» What is required:
Write again exactly the lines in the listing below, starting at the line with "ATOM 21 O O" and ending at the line with "ATOM 30 O O", both included. Pictures are not copied.

The data section start

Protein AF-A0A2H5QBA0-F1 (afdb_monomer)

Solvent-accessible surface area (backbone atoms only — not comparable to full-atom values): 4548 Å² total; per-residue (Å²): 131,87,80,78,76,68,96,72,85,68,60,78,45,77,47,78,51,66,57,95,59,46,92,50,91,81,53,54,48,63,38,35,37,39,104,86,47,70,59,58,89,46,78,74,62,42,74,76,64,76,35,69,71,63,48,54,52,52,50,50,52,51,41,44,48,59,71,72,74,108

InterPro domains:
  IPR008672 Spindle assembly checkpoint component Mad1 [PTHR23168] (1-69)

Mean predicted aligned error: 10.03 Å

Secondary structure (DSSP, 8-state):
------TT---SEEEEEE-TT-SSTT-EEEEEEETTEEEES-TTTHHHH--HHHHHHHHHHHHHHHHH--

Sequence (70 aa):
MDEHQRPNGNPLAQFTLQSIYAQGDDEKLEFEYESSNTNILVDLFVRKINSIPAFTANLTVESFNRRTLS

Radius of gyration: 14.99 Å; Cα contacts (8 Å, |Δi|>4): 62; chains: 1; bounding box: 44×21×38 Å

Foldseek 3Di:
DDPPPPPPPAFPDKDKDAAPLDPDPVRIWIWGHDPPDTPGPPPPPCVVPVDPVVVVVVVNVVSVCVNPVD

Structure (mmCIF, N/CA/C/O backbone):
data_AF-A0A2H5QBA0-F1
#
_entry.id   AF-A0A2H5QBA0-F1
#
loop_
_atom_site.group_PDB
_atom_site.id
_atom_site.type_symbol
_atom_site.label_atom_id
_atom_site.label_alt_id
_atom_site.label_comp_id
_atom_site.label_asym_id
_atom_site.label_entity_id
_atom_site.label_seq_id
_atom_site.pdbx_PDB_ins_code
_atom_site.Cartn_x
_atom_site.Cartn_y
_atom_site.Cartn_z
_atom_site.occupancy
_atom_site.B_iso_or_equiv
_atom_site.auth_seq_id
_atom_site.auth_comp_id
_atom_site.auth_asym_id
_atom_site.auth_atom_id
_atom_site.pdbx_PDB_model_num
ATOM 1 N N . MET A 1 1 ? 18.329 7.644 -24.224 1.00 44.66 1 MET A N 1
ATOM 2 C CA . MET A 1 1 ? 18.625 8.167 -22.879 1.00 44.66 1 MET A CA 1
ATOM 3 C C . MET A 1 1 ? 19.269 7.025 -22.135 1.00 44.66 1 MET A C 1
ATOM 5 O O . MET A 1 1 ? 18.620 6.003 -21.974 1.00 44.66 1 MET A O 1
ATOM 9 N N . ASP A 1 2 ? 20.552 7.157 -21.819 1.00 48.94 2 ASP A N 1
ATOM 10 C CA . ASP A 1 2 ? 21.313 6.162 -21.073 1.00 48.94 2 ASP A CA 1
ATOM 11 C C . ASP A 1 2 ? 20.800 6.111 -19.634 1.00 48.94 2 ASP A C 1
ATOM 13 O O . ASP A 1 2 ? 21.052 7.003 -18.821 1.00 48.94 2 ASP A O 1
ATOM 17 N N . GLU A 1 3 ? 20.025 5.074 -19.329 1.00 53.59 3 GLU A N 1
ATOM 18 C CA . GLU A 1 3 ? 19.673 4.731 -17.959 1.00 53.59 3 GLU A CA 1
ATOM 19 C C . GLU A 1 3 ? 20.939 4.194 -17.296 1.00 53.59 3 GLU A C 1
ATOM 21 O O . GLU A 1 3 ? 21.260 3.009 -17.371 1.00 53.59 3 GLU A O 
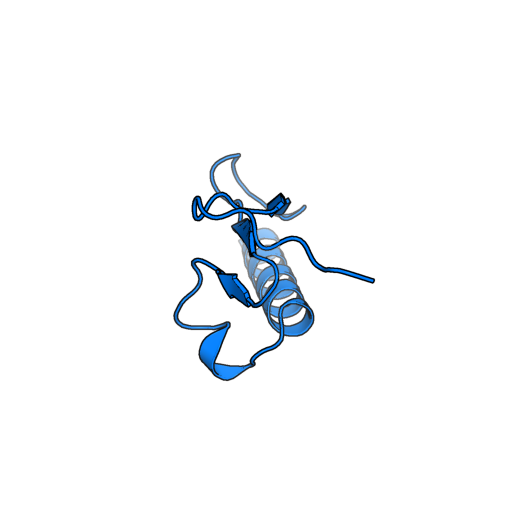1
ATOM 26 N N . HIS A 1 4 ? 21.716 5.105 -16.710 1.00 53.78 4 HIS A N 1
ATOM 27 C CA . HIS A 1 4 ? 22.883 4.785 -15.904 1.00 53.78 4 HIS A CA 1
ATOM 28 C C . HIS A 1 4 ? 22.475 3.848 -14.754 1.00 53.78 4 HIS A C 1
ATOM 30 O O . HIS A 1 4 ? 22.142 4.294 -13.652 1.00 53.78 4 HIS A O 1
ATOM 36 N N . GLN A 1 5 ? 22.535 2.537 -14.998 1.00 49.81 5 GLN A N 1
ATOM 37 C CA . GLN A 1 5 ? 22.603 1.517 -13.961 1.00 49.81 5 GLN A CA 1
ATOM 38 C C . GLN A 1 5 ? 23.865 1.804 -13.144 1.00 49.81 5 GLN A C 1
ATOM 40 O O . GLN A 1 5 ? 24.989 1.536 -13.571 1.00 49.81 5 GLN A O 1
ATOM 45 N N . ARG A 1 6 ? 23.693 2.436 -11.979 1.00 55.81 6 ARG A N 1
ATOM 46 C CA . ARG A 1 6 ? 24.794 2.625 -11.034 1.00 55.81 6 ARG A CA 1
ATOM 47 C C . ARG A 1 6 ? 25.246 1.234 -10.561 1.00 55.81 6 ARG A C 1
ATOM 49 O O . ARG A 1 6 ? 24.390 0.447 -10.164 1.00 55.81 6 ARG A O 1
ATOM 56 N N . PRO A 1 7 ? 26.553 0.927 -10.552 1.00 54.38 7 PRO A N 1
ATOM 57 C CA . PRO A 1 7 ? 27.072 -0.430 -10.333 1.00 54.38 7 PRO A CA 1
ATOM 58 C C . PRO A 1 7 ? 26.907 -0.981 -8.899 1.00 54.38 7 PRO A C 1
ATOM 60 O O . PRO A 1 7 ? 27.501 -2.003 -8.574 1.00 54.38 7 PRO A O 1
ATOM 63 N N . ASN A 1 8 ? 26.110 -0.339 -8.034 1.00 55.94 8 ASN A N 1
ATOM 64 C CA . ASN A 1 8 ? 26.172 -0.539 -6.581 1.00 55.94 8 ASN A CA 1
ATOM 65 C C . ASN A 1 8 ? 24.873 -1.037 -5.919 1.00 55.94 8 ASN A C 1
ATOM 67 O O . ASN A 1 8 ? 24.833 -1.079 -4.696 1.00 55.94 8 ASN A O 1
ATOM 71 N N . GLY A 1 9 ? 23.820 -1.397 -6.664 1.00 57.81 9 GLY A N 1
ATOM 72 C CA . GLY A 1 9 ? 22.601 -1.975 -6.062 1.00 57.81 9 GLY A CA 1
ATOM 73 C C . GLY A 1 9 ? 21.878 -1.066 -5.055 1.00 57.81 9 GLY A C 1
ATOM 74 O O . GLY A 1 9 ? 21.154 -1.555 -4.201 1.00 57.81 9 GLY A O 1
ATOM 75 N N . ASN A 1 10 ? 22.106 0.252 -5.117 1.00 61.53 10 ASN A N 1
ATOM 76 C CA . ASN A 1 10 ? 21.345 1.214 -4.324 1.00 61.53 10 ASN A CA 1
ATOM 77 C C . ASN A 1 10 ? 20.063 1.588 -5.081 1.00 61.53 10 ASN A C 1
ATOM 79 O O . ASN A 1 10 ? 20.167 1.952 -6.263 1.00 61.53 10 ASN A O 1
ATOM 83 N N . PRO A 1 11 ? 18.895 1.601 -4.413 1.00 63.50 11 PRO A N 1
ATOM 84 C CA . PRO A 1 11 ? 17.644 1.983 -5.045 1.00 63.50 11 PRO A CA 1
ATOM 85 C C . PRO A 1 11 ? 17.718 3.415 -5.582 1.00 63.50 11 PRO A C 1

The data section end

» Task response:
ATOM 21 O O . GLU A 1 3 ? 21.260 3.009 -17.371 1.00 53.59 3 GLU A O 
1
ATOM 26 N N . HIS A 1 4 ? 21.716 5.105 -16.710 1.00 53.78 4 HIS A N 1
ATOM 27 C CA . HIS A 1 4 ? 22.883 4.785 -15.904 1.00 53.78 4 HIS A CA 1
ATOM 28 C C . HIS A 1 4 ? 22.475 3.848 -14.754 1.00 53.78 4 HIS A C 1
ATOM 30 O O . HIS A 1 4 ? 22.142 4.294 -13.652 1.00 53.78 4 HIS A O 1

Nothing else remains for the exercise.